When iterating over process.allowedNodeEnvironmentFlags, flags will appear only once; each will begin with one or more dashes. Flags passed through to V8 will contain underscores instead of non-leading dashes:

process.allowedNodeEnvironmentFlags.forEach((flag) => {
  // -r
  // --inspect-brk
  // --abort_on_uncaught_exception
  // ...
});

The methods add(), clear(), and delete() of process.allowedNodeEnvironmentFlags do nothing, and will fail silently.

If Node.js was compiled without NODE_OPTIONS support (shown in process.config), process.allowedNodeEnvironmentFlags will contain what would have been allowable.

process.arch#

The operating system CPU architecture for which the Node.js binary was compiled. Possible values are: 'arm', 'arm64', 'ia32', 'mips','mipsel', 'ppc', 'ppc64', 's390', 's390x', 'x32', and 'x64'.

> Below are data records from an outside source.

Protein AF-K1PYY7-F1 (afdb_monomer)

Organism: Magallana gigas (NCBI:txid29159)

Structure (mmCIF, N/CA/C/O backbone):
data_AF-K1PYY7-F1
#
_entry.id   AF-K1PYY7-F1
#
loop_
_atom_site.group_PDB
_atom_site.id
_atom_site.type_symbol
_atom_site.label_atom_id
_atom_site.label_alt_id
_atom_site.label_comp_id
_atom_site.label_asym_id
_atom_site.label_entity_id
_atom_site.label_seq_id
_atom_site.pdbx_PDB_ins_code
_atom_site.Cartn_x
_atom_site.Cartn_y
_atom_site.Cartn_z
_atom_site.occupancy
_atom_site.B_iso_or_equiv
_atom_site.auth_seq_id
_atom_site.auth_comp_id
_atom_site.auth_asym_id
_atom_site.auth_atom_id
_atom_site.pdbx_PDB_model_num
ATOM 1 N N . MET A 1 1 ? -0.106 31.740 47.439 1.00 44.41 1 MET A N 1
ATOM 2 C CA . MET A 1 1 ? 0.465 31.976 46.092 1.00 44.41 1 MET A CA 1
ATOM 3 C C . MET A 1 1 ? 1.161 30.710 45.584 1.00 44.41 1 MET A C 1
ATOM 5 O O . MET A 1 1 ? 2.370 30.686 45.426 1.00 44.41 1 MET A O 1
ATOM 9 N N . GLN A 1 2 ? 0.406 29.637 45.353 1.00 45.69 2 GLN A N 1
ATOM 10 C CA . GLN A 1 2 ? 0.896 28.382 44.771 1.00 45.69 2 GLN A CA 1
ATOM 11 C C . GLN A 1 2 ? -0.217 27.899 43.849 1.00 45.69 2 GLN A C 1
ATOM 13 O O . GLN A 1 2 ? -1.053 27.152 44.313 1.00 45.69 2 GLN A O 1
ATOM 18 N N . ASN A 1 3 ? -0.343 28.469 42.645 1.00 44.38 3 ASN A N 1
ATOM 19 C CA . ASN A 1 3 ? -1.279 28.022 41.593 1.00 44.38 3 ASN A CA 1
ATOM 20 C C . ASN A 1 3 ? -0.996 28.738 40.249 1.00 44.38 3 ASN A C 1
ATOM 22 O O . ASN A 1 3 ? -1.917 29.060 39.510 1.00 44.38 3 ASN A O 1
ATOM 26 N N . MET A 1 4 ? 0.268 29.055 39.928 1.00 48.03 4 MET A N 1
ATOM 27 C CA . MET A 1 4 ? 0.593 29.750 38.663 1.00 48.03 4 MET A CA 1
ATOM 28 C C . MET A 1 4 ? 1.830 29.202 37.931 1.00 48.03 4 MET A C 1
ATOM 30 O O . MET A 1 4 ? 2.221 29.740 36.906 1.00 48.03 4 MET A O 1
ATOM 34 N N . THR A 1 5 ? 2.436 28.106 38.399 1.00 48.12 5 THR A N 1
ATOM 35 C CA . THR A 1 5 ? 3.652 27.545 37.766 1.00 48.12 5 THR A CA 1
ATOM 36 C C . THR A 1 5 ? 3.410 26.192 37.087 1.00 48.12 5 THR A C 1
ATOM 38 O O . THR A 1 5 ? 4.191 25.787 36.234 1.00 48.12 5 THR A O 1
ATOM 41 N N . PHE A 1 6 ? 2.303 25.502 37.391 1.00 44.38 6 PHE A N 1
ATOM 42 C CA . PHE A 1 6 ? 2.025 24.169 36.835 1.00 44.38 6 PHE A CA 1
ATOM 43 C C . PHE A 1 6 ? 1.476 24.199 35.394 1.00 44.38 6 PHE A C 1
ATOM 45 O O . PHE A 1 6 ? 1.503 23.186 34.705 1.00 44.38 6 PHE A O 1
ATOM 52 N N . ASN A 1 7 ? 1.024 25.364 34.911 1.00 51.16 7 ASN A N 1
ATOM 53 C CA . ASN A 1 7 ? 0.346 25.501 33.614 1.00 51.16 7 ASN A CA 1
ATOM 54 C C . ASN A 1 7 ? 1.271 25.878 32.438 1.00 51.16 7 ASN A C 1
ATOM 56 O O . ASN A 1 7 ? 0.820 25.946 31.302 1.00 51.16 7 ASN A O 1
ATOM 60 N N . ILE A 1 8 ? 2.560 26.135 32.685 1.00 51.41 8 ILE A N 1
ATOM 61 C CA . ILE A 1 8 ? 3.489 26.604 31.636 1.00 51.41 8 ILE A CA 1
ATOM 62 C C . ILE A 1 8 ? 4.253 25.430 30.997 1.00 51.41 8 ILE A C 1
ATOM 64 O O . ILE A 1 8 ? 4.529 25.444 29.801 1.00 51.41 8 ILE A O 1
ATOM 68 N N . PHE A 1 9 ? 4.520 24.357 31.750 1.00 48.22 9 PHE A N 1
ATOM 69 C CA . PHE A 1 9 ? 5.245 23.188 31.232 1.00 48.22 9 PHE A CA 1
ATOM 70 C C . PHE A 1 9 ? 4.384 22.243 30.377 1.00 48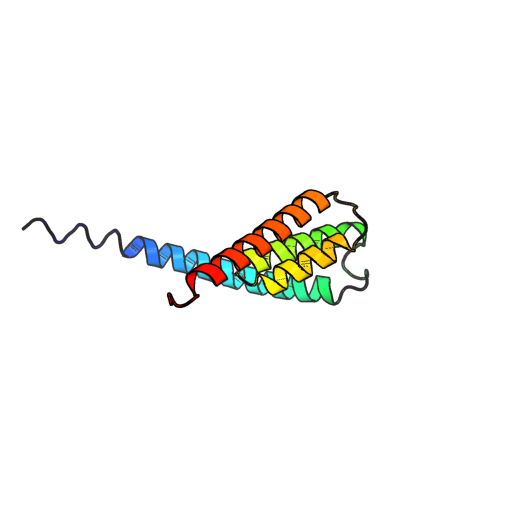.22 9 PHE A C 1
ATOM 72 O O . PHE A 1 9 ? 4.918 21.585 29.487 1.00 48.22 9 PHE A O 1
ATOM 79 N N . ALA A 1 10 ? 3.066 22.191 30.604 1.00 50.56 10 ALA A N 1
ATOM 80 C CA . ALA A 1 10 ? 2.153 21.372 29.800 1.00 50.56 10 ALA A CA 1
ATOM 81 C C . ALA A 1 10 ? 1.915 21.955 28.394 1.00 50.56 10 ALA A C 1
ATOM 83 O O . ALA A 1 10 ? 1.747 21.205 27.435 1.00 50.56 10 ALA A O 1
ATOM 84 N N . SER A 1 11 ? 1.968 23.282 28.256 1.00 50.22 11 SER A N 1
ATOM 85 C CA . SER A 1 11 ? 1.701 23.979 26.991 1.00 50.22 11 SER A CA 1
ATOM 86 C C . SER A 1 11 ? 2.893 23.946 26.028 1.00 50.22 11 SER A C 1
ATOM 88 O O . SER A 1 11 ? 2.706 23.815 24.825 1.00 50.22 11 SER A O 1
ATOM 90 N N . PHE A 1 12 ? 4.130 23.975 26.539 1.00 49.22 12 PHE A N 1
ATOM 91 C CA . PHE A 1 12 ? 5.331 24.015 25.691 1.00 49.22 12 PHE A CA 1
ATOM 92 C C . PHE A 1 12 ? 5.675 22.663 25.036 1.00 49.22 12 PHE A C 1
ATOM 94 O O . PHE A 1 12 ? 6.382 22.609 24.033 1.00 49.22 12 PHE A O 1
ATOM 101 N N . LYS A 1 13 ? 5.170 21.544 25.575 1.00 53.12 13 LYS A N 1
ATOM 102 C CA . LYS A 1 13 ? 5.453 20.203 25.033 1.00 53.12 13 LYS A CA 1
ATOM 103 C C . LYS A 1 13 ? 4.544 19.777 23.877 1.00 53.12 13 LYS A C 1
ATOM 105 O O . LYS A 1 13 ? 4.909 18.853 23.158 1.00 53.12 13 LYS A O 1
ATOM 110 N N . MET A 1 14 ? 3.397 20.431 23.697 1.00 48.34 14 MET A N 1
ATOM 111 C CA . MET A 1 14 ? 2.464 20.141 22.599 1.00 48.34 14 MET A CA 1
ATOM 112 C C . MET A 1 14 ? 2.909 20.803 21.288 1.00 48.34 14 MET A C 1
ATOM 114 O O . MET A 1 14 ? 2.816 20.193 20.228 1.00 48.34 14 MET A O 1
ATOM 118 N N . GLU A 1 15 ? 3.452 22.021 21.359 1.00 51.44 15 GLU A N 1
ATOM 119 C CA . GLU A 1 15 ? 3.829 22.806 20.175 1.00 51.44 15 GLU A CA 1
ATOM 120 C C . GLU A 1 15 ? 5.116 22.280 19.513 1.00 51.44 15 GLU A C 1
ATOM 122 O O . GLU A 1 15 ? 5.169 22.135 18.294 1.00 51.44 15 GLU A O 1
ATOM 127 N N . SER A 1 16 ? 6.113 21.866 20.307 1.00 50.12 16 SER A N 1
ATOM 128 C CA . SER A 1 16 ? 7.343 21.247 19.785 1.00 50.12 16 SER A CA 1
ATOM 129 C C . SER A 1 16 ? 7.112 19.850 19.197 1.00 50.12 16 SER A C 1
ATOM 131 O O . SER A 1 16 ? 7.738 19.499 18.203 1.00 50.12 16 SER A O 1
ATOM 133 N N . PHE A 1 17 ? 6.189 19.065 19.768 1.00 49.75 17 PHE A N 1
ATOM 134 C CA . PHE A 1 17 ? 5.814 17.754 19.221 1.00 49.75 17 PHE A CA 1
ATOM 135 C C . PHE A 1 17 ? 5.009 17.896 17.927 1.00 49.75 17 PHE A C 1
ATOM 137 O O . PHE A 1 17 ? 5.246 17.173 16.962 1.00 49.75 17 PHE A O 1
ATOM 144 N N . SER A 1 18 ? 4.094 18.869 17.883 1.00 51.03 18 SER A N 1
ATOM 145 C CA . SER A 1 18 ? 3.343 19.174 16.670 1.00 51.03 18 SER A CA 1
ATOM 146 C C . SER A 1 18 ? 4.259 19.674 15.561 1.00 51.03 18 SER A C 1
ATOM 148 O O . SER A 1 18 ? 4.043 19.291 14.423 1.00 51.03 18 SER A O 1
ATOM 150 N N . ALA A 1 19 ? 5.270 20.496 15.854 1.00 58.22 19 ALA A N 1
ATOM 151 C CA . ALA A 1 19 ? 6.191 21.000 14.839 1.00 58.22 19 ALA A CA 1
ATOM 152 C C . ALA A 1 19 ? 7.081 19.893 14.252 1.00 58.22 19 ALA A C 1
ATOM 154 O O . ALA A 1 19 ? 7.232 19.833 13.036 1.00 58.22 19 ALA A O 1
ATOM 155 N N . GLU A 1 20 ? 7.620 18.996 15.084 1.00 56.59 20 GLU A N 1
ATOM 156 C CA . GLU A 1 20 ? 8.442 17.866 14.628 1.00 56.59 20 GLU A CA 1
ATOM 157 C C . GLU A 1 20 ? 7.616 16.873 13.795 1.00 56.59 20 GLU A C 1
ATOM 159 O O . GLU A 1 20 ? 8.012 16.548 12.679 1.00 56.59 20 GLU A O 1
ATOM 164 N N . ILE A 1 21 ? 6.392 16.538 14.231 1.00 58.12 21 ILE A N 1
ATOM 165 C CA . ILE A 1 21 ? 5.448 15.764 13.409 1.00 58.12 21 ILE A CA 1
ATOM 166 C C . ILE A 1 21 ? 5.067 16.513 12.139 1.00 58.12 21 ILE A C 1
ATOM 168 O O . ILE A 1 21 ? 4.924 15.885 11.102 1.00 58.12 21 ILE A O 1
ATOM 172 N N . HIS A 1 22 ? 4.861 17.828 12.176 1.00 55.81 22 HIS A N 1
ATOM 173 C CA . HIS A 1 22 ? 4.432 18.574 10.995 1.00 55.81 22 HIS A CA 1
ATOM 174 C C . HIS A 1 22 ? 5.552 18.662 9.956 1.00 55.81 22 HIS A C 1
ATOM 176 O O . HIS A 1 22 ? 5.288 18.496 8.769 1.00 55.81 22 HIS A O 1
ATOM 182 N N . ILE A 1 23 ? 6.806 18.831 10.383 1.00 57.97 23 ILE A N 1
ATOM 183 C CA . ILE A 1 23 ? 7.986 18.784 9.510 1.00 57.97 23 ILE A CA 1
ATOM 184 C C . ILE A 1 23 ? 8.172 17.368 8.948 1.00 57.97 23 ILE A C 1
ATOM 186 O O . ILE A 1 23 ? 8.319 17.226 7.733 1.00 57.97 23 ILE A O 1
ATOM 190 N N . ASP A 1 24 ? 8.058 16.330 9.783 1.00 59.22 24 ASP A N 1
ATOM 191 C CA . ASP A 1 24 ? 8.108 14.930 9.344 1.00 59.22 24 ASP A CA 1
ATOM 192 C C . ASP A 1 24 ? 6.954 14.585 8.398 1.00 59.22 24 ASP A C 1
ATOM 194 O O . ASP A 1 24 ? 7.160 13.911 7.396 1.00 59.22 24 ASP A O 1
ATOM 198 N N . THR A 1 25 ? 5.750 15.099 8.651 1.00 59.69 25 THR A N 1
ATOM 199 C CA . THR A 1 25 ? 4.573 14.911 7.792 1.00 59.69 25 THR A CA 1
ATOM 200 C C . THR A 1 25 ? 4.765 15.629 6.465 1.00 59.69 25 THR A C 1
ATOM 202 O O . THR A 1 25 ? 4.413 15.079 5.433 1.00 59.69 25 THR A O 1
ATOM 205 N N . THR A 1 26 ? 5.364 16.822 6.452 1.00 62.47 26 THR A N 1
ATOM 206 C CA . THR A 1 26 ? 5.607 17.576 5.211 1.00 62.47 26 THR A CA 1
ATOM 207 C C . THR A 1 26 ? 6.680 16.899 4.355 1.00 62.47 26 THR A C 1
ATOM 209 O O . THR A 1 26 ? 6.507 16.750 3.146 1.00 62.47 26 THR A O 1
ATOM 212 N N . LEU A 1 27 ? 7.767 16.428 4.975 1.00 61.47 27 LEU A N 1
ATOM 213 C CA . LEU A 1 27 ? 8.812 15.660 4.295 1.00 61.47 27 LEU A CA 1
ATOM 214 C C . LEU A 1 27 ? 8.282 14.296 3.823 1.00 61.47 27 LEU A C 1
ATOM 216 O O . LEU A 1 27 ? 8.558 13.872 2.702 1.00 61.47 27 LEU A O 1
ATOM 220 N N . SER A 1 28 ? 7.476 13.634 4.655 1.00 65.75 28 SER A N 1
ATOM 221 C CA . SER A 1 28 ? 6.821 12.368 4.330 1.00 65.75 28 SER A CA 1
ATOM 222 C C . SER A 1 28 ? 5.782 12.541 3.225 1.00 65.75 28 SER A C 1
ATOM 224 O O . SER A 1 28 ? 5.674 11.660 2.384 1.00 65.75 28 SER A O 1
ATOM 226 N N . GLN A 1 29 ? 5.093 13.683 3.156 1.00 70.50 29 GLN A N 1
ATOM 227 C CA . GLN A 1 29 ? 4.162 14.009 2.078 1.00 70.50 29 GLN A CA 1
ATOM 228 C C . GLN A 1 29 ? 4.897 14.216 0.751 1.00 70.50 29 GLN A C 1
ATOM 230 O O . GLN A 1 29 ? 4.475 13.664 -0.256 1.00 70.50 29 GLN A O 1
ATOM 235 N N . ALA A 1 30 ? 6.029 14.926 0.742 1.00 72.88 30 ALA A N 1
ATOM 236 C CA . ALA A 1 30 ? 6.838 15.070 -0.470 1.00 72.88 30 ALA A CA 1
ATOM 237 C C . ALA A 1 30 ? 7.377 13.712 -0.963 1.00 72.88 30 ALA A C 1
ATOM 239 O O . ALA A 1 30 ? 7.260 13.384 -2.142 1.00 72.88 30 ALA A O 1
ATOM 240 N N . ALA A 1 31 ? 7.894 12.880 -0.051 1.00 70.69 31 ALA A N 1
ATOM 241 C CA . ALA A 1 31 ? 8.325 11.518 -0.372 1.00 70.69 31 ALA A CA 1
ATOM 242 C C . ALA A 1 31 ? 7.154 10.624 -0.821 1.00 70.69 31 ALA A C 1
ATOM 244 O O . ALA A 1 31 ? 7.320 9.759 -1.681 1.00 70.69 31 ALA A O 1
ATOM 245 N N . LEU A 1 32 ? 5.961 10.838 -0.261 1.00 78.44 32 LEU A N 1
ATOM 246 C CA . LEU A 1 32 ? 4.739 10.154 -0.661 1.00 78.44 32 LEU A CA 1
ATOM 247 C C . LEU A 1 32 ? 4.315 10.547 -2.074 1.00 78.44 32 LEU A C 1
ATOM 249 O O . LEU A 1 32 ? 3.892 9.679 -2.831 1.00 78.44 32 LEU A O 1
ATOM 253 N N . ASP A 1 33 ? 4.425 11.822 -2.432 1.00 78.06 33 ASP A N 1
ATOM 254 C CA . ASP A 1 33 ? 4.085 12.318 -3.762 1.00 78.06 33 ASP A CA 1
ATOM 255 C C . ASP A 1 33 ? 5.058 11.753 -4.809 1.00 78.06 33 ASP A C 1
ATOM 257 O O . ASP A 1 33 ? 4.628 11.271 -5.859 1.00 78.06 33 ASP A O 1
ATOM 261 N N . GLU A 1 34 ? 6.358 11.697 -4.500 1.00 76.12 34 GLU A N 1
ATOM 262 C CA . GLU A 1 34 ? 7.350 11.014 -5.343 1.00 76.12 34 GLU A CA 1
ATOM 263 C C . GLU A 1 34 ? 7.056 9.514 -5.476 1.00 76.12 34 GLU A C 1
ATOM 265 O O . GLU A 1 34 ? 7.084 8.972 -6.585 1.00 76.12 34 GLU A O 1
ATOM 270 N N . LEU A 1 35 ? 6.713 8.841 -4.371 1.00 76.75 35 LEU A N 1
ATOM 271 C CA . LEU A 1 35 ? 6.337 7.428 -4.379 1.00 76.75 35 LEU A CA 1
ATOM 272 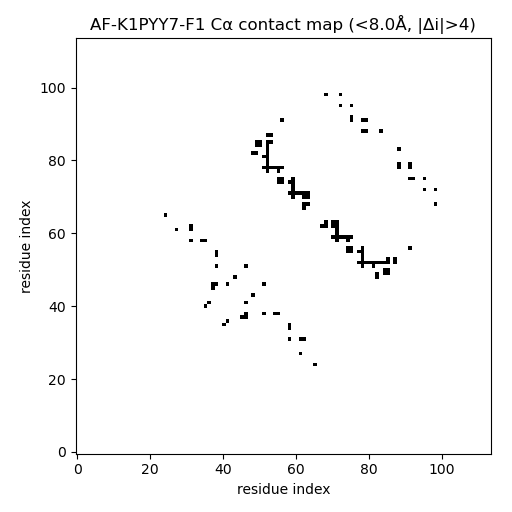C C . LEU A 1 35 ? 5.047 7.196 -5.175 1.00 76.75 35 LEU A C 1
ATOM 274 O O . LEU A 1 35 ? 4.962 6.218 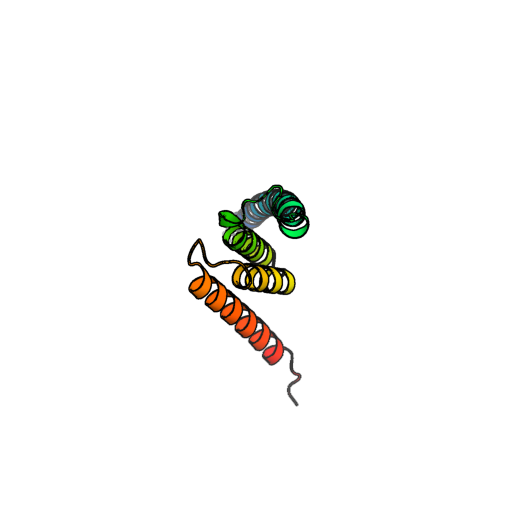-5.910 1.00 76.75 35 LEU A O 1
ATOM 278 N N . GLN A 1 36 ? 4.059 8.087 -5.083 1.00 76.31 36 GLN A N 1
ATOM 279 C CA . GLN A 1 36 ? 2.838 8.022 -5.886 1.00 76.31 36 GLN A CA 1
ATOM 280 C C . GLN A 1 36 ? 3.154 8.149 -7.367 1.00 76.31 36 GLN A C 1
ATOM 282 O O . GLN A 1 36 ? 2.676 7.337 -8.158 1.00 76.31 36 GLN A O 1
ATOM 287 N N . VAL A 1 37 ? 3.970 9.133 -7.752 1.00 78.00 37 VAL A N 1
ATOM 288 C CA . VAL A 1 37 ? 4.383 9.313 -9.147 1.00 78.00 37 VAL A CA 1
ATOM 289 C C . VAL A 1 37 ? 5.084 8.056 -9.642 1.00 78.00 37 VAL A C 1
ATOM 291 O O . VAL A 1 37 ? 4.688 7.530 -10.683 1.00 78.00 37 VAL A O 1
ATOM 294 N N . LEU A 1 38 ? 6.044 7.540 -8.872 1.00 78.38 38 LEU A N 1
ATOM 295 C CA . LEU A 1 38 ? 6.779 6.328 -9.200 1.00 78.38 38 LEU A CA 1
ATOM 296 C C . LEU A 1 38 ? 5.827 5.136 -9.347 1.00 78.38 38 LEU A C 1
ATOM 298 O O . LEU A 1 38 ? 5.782 4.523 -10.399 1.00 78.38 38 LEU A O 1
ATOM 302 N N . VAL A 1 39 ? 5.009 4.831 -8.346 1.00 75.56 39 VAL A N 1
ATOM 303 C CA . VAL A 1 39 ? 4.190 3.610 -8.316 1.00 75.56 39 VAL A CA 1
ATOM 304 C C . VAL A 1 39 ? 3.016 3.655 -9.303 1.00 75.56 39 VAL A C 1
ATOM 306 O O . VAL A 1 39 ? 2.722 2.645 -9.945 1.00 75.56 39 VAL A O 1
ATOM 309 N N . HIS A 1 40 ? 2.361 4.809 -9.483 1.00 74.50 40 HIS A N 1
ATOM 310 C CA . HIS A 1 40 ? 1.234 4.940 -10.415 1.00 74.50 40 HIS A CA 1
ATOM 311 C C . HIS A 1 40 ? 1.663 5.031 -11.882 1.00 74.50 40 HIS A C 1
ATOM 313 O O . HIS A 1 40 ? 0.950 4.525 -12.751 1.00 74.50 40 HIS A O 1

console.log(`This processor architecture is ${process.arch}`);

process.argv#

The process.argv property returns an array containing the command line arguments passed when the Node.js process was launched. The first element will be process.execPath. See process.argv0 if access to the original value of argv[0] is needed. The second element will be the path to the JavaScript file being executed. The remaining elements will be any additional command line arguments.

For example, assuming the following script for process-args.js:

// print process.argv
process.argv.forEach((val, index) => {
  console.log(`${index}: ${val}`);
});

Launching the Node.js process as:

$ node process-args.js one two=three four

Would generate the output:

0: /usr/local/bin/node
1: /Users/mjr/work/node/process-args.js
2: one
3: two=three
4: four

process.argv0#

The process.argv0 property stores a read-only copy of the original value of argv[0] passed when Node.js starts.

$ bash -c 'exec -a customArgv0 ./node'
> process.argv[0]
'/Volumes/code/external/node/out/Release/node'
> process.argv0
'customArgv0'

process.channel#

If the Node.js process was spawned with an IPC channel (see the Child Process documentation), the process.channel property is a reference to the IPC channel. If no IPC channel exists, this property is undefined.

process.chdir(directory)#

The process.chdir() method changes the current working directory of the Node.js process or throws an exception if doing so fails (for instance, if the specified directory does not exist).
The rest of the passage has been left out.